Improvement of Gamma and Fast Neutron Shielding Behavior in New Ceramic by Adding Ho2O3 and Eu2O3: Experimental and Theoretical Studies

Abstract

This study is about improving the shielding performance of new types of ceramics produced by adding Ho2O3 (Holmium(III) Oxide) and Eu2O3 (Europium(III) Oxide) to ceramic bodies against nuclear radiation, namely neutrons and photons. Within the scope of the study, photon intensities (I and I-0) emitted by Barium-133 radioisotope were measured experimentally at different energies (81, 160, 223, 302, 356 and 383 keV). Using the obtained results, mass attenuation coefficient (mu rho), linear attenuation coefficient (mu, cm(-)1), half-value thickness (Delta(0).(5)), mean free path (lambda), effective atomic numbers (Zeff) and electron densities (Nel) were derived. Experimental results were compared with theoretical values obtained from the EpiXS program. Equivalent Absorbed Dose (EAD) values characterizing the experimental shielding properties of fast neutrons were measured using BF3 gas proportional neutron detector and 241Am/Be neutron source. Theoretically fast neutron shielding parameters (Sigma R) were also calculated. It is concluded that doping of ceramic bodies with Ho2O3 and Eu2O3 increases both photon and neutron shielding performance.
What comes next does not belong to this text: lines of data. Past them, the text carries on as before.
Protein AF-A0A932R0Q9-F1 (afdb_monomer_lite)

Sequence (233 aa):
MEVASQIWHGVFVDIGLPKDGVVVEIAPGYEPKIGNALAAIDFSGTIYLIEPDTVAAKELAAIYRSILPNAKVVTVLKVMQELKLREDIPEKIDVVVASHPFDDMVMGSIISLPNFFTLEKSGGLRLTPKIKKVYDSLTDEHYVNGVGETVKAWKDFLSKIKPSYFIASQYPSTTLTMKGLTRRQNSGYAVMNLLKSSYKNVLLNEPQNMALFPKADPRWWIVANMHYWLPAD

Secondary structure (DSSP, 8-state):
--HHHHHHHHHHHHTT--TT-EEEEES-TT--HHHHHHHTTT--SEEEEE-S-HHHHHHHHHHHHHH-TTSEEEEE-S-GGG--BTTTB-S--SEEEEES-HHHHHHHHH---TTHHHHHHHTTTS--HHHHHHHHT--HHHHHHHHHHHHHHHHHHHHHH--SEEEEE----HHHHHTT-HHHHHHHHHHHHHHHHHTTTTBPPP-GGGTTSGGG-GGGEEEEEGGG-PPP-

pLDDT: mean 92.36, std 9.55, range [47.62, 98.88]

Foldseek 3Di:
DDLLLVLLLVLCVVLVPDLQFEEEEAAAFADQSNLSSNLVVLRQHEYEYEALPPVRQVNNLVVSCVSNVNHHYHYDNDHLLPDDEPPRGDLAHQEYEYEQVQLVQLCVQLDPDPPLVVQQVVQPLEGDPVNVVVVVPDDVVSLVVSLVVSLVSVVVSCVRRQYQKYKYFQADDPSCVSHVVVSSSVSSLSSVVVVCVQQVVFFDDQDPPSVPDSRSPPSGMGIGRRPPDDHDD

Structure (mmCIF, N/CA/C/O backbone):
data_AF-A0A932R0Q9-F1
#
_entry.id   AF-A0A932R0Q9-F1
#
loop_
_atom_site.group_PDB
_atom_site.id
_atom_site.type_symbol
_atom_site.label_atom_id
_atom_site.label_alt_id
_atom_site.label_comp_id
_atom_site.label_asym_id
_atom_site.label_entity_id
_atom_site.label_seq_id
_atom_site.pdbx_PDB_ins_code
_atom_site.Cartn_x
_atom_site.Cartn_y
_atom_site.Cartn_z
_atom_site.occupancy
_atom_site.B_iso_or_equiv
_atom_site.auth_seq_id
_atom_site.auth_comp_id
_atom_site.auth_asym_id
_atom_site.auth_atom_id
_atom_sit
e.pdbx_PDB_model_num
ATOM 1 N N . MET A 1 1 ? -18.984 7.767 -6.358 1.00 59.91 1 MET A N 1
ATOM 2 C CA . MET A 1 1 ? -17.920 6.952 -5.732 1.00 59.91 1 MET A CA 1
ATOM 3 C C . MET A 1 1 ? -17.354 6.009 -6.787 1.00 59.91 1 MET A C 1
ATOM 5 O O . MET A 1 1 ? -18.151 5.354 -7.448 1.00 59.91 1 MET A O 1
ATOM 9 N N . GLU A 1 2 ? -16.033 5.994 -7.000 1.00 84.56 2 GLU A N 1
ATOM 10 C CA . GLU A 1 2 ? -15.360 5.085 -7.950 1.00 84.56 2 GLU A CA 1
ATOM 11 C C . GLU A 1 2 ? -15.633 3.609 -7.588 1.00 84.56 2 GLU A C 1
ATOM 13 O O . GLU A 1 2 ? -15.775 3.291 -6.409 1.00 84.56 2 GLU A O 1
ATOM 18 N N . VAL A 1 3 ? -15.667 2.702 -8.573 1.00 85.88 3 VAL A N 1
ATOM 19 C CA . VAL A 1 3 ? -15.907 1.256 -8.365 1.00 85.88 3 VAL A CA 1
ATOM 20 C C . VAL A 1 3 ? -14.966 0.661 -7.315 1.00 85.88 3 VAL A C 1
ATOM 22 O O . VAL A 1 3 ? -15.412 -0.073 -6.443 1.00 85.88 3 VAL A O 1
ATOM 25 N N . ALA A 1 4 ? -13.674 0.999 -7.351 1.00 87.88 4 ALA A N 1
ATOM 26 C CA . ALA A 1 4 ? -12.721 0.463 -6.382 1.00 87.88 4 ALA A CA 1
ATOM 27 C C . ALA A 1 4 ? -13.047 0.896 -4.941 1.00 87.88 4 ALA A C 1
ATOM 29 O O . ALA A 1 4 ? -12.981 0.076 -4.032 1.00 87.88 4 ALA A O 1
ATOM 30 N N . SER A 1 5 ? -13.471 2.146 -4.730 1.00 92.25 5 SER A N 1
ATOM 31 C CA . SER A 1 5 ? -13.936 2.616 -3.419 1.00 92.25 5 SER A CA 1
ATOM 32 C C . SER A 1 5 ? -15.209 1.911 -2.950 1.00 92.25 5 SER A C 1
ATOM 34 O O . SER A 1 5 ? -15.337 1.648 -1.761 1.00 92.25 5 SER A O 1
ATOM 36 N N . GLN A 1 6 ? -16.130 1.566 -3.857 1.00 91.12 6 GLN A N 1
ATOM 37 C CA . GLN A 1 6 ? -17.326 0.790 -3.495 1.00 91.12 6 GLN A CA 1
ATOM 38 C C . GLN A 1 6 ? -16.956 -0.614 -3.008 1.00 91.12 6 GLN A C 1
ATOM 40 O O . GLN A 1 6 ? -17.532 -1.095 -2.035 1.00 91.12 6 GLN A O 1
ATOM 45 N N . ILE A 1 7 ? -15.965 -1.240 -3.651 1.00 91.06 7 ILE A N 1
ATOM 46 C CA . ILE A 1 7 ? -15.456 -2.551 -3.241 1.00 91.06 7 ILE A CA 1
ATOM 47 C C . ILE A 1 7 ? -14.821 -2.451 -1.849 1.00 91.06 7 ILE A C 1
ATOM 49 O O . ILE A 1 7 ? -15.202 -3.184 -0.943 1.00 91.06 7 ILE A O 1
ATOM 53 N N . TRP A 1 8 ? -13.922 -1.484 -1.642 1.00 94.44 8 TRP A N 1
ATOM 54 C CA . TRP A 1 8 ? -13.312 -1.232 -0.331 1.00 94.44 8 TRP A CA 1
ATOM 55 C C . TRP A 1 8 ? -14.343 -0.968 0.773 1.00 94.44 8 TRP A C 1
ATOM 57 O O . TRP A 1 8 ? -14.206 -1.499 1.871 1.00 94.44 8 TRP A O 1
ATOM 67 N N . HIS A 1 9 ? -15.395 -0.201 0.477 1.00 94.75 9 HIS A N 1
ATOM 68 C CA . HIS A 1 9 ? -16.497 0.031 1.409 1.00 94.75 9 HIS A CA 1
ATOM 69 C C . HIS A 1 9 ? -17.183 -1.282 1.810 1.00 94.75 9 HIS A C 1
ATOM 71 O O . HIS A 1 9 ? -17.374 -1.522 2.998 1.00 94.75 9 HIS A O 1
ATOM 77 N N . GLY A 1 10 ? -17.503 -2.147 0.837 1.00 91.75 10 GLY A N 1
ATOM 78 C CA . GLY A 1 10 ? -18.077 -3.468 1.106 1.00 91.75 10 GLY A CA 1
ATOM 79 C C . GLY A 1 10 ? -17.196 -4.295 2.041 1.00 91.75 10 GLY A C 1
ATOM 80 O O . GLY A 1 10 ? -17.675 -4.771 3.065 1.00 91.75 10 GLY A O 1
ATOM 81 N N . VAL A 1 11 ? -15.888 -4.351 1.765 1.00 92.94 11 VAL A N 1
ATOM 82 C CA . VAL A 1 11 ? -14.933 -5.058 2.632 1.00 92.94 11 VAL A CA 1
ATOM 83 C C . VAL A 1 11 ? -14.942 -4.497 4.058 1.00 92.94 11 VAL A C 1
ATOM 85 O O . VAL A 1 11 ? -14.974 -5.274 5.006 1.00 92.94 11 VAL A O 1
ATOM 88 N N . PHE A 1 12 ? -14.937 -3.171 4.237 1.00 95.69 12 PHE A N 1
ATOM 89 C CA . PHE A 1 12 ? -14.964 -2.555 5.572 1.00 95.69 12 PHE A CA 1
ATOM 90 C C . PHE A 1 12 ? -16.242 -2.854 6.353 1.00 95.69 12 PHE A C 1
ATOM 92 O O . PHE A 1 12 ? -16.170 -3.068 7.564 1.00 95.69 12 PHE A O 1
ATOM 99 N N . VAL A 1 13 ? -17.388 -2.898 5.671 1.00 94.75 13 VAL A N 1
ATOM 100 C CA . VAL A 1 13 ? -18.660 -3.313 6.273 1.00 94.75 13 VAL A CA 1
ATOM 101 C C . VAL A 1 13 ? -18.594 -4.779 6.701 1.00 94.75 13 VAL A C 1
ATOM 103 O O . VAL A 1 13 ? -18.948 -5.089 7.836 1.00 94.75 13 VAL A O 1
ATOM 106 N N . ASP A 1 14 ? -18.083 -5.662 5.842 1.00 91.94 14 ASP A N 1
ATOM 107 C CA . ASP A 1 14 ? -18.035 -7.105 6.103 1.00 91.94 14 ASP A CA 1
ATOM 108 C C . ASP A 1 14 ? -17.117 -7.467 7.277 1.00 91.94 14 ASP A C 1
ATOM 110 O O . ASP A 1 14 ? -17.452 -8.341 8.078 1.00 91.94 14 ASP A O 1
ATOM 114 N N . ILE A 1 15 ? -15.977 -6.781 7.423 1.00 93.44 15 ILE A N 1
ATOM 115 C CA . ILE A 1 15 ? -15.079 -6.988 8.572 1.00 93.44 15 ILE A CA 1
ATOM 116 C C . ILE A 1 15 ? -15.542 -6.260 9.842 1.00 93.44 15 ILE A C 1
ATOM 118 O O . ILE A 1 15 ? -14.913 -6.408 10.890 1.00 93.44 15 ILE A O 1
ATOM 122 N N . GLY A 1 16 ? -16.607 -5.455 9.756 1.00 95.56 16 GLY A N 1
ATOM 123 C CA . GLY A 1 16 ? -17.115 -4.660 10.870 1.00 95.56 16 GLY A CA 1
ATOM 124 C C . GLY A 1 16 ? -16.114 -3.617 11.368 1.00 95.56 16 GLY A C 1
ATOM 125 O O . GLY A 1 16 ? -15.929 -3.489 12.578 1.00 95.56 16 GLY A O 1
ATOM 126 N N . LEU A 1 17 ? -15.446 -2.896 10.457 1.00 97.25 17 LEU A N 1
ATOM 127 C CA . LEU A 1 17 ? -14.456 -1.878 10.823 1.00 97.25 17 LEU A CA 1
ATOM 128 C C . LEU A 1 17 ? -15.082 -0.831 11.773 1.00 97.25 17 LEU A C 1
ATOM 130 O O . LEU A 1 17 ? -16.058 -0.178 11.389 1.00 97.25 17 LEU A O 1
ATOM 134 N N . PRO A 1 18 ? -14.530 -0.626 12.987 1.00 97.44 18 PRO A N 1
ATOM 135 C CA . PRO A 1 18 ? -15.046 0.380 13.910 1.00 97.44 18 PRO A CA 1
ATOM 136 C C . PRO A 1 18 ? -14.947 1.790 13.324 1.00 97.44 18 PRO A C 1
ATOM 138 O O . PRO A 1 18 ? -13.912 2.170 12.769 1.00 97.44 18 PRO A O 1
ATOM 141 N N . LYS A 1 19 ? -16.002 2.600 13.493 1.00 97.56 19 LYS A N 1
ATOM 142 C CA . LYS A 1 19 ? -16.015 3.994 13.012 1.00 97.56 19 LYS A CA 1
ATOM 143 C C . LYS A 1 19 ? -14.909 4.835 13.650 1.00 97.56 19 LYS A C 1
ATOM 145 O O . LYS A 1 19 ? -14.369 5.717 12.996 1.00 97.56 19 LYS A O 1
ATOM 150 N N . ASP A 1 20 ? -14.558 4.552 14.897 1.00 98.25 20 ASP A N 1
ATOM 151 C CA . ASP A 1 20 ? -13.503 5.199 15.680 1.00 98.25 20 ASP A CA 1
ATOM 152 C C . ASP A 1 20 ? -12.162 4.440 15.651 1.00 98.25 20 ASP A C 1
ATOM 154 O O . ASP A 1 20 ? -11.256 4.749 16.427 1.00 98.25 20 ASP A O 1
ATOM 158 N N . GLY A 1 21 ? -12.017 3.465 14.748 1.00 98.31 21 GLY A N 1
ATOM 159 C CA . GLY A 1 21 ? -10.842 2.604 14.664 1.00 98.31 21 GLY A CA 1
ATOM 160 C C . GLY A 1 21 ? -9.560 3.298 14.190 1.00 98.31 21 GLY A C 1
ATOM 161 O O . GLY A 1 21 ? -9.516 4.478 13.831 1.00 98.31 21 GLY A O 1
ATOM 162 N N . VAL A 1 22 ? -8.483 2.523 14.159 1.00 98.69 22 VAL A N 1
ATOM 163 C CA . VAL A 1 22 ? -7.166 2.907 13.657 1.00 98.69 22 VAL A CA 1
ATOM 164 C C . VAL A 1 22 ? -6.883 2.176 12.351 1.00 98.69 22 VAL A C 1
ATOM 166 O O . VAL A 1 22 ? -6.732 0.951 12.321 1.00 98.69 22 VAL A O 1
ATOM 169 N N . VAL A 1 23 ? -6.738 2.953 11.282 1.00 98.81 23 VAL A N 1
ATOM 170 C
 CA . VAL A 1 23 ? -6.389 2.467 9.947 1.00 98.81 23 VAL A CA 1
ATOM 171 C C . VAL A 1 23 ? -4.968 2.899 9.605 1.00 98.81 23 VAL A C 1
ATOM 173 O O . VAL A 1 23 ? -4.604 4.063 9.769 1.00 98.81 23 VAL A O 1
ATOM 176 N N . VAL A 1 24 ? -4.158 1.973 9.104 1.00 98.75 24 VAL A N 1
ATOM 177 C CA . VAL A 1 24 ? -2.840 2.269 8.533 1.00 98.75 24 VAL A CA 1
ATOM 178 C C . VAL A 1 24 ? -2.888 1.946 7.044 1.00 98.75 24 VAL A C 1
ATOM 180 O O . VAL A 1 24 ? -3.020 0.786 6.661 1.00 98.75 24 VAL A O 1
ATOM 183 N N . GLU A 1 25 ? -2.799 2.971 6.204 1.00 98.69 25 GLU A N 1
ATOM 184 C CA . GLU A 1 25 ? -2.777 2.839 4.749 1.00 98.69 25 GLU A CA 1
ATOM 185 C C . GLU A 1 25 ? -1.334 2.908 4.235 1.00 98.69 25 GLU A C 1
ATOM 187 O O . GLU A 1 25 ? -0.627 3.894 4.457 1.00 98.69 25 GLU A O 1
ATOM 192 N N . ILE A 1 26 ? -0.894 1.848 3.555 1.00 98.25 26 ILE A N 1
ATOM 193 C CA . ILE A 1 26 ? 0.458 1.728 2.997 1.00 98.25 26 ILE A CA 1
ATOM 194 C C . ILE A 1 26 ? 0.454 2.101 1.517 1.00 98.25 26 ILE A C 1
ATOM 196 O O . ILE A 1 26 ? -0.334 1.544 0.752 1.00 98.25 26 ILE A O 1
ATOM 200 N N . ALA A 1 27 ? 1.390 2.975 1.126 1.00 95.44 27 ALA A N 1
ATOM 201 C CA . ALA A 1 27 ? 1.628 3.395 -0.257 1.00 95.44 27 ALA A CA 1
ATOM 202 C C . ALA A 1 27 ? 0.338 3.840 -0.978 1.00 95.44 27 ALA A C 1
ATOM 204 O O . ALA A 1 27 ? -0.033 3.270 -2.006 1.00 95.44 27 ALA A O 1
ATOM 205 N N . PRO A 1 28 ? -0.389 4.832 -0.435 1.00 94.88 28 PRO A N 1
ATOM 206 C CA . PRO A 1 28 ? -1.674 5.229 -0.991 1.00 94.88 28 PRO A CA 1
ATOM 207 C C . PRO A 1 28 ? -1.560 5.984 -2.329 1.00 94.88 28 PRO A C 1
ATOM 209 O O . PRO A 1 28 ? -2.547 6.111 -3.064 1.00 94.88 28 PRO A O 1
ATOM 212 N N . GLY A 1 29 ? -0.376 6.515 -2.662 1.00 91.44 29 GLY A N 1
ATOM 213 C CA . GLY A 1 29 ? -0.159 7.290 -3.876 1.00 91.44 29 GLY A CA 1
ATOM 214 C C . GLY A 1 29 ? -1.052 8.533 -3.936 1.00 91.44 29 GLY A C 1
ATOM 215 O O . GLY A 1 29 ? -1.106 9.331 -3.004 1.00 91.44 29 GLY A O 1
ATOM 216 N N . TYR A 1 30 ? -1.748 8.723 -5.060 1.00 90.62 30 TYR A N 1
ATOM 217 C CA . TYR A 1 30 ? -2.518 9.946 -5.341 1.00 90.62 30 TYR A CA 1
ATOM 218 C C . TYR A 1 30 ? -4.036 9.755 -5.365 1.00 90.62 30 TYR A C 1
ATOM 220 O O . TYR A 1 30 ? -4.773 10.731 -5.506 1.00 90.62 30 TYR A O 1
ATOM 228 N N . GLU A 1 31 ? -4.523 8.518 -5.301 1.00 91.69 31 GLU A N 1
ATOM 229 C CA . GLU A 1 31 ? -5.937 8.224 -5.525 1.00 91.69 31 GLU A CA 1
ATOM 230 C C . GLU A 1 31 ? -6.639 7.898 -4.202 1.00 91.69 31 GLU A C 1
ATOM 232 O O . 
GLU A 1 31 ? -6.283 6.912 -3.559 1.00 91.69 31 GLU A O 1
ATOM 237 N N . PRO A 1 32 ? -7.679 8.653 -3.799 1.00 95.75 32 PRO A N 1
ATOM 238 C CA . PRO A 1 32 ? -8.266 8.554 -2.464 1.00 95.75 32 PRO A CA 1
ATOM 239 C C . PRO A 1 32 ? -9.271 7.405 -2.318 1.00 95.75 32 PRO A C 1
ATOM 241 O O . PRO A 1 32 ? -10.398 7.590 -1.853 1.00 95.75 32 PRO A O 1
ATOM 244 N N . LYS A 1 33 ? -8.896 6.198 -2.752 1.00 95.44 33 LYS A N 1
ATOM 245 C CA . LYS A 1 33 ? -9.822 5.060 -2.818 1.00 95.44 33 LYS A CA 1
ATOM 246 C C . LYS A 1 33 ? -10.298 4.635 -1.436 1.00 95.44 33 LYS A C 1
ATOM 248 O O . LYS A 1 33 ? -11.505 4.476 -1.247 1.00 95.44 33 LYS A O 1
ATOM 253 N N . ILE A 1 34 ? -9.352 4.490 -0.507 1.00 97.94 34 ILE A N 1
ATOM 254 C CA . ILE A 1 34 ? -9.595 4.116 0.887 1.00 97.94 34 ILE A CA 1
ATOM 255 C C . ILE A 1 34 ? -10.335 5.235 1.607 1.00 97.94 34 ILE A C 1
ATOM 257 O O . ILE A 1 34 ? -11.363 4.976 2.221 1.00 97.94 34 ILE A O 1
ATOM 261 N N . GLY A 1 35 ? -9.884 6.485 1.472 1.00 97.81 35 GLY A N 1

Experimental results demonstrate the potential of these doped ceramics as effective materials for radiation shielding and the possibility of tailoring their performance by adjusting the doping concentrations. It is thought that the data obtained as a result of this research will be very important for applications in nuclear reactors, medical radiation protection and various high radiation environments.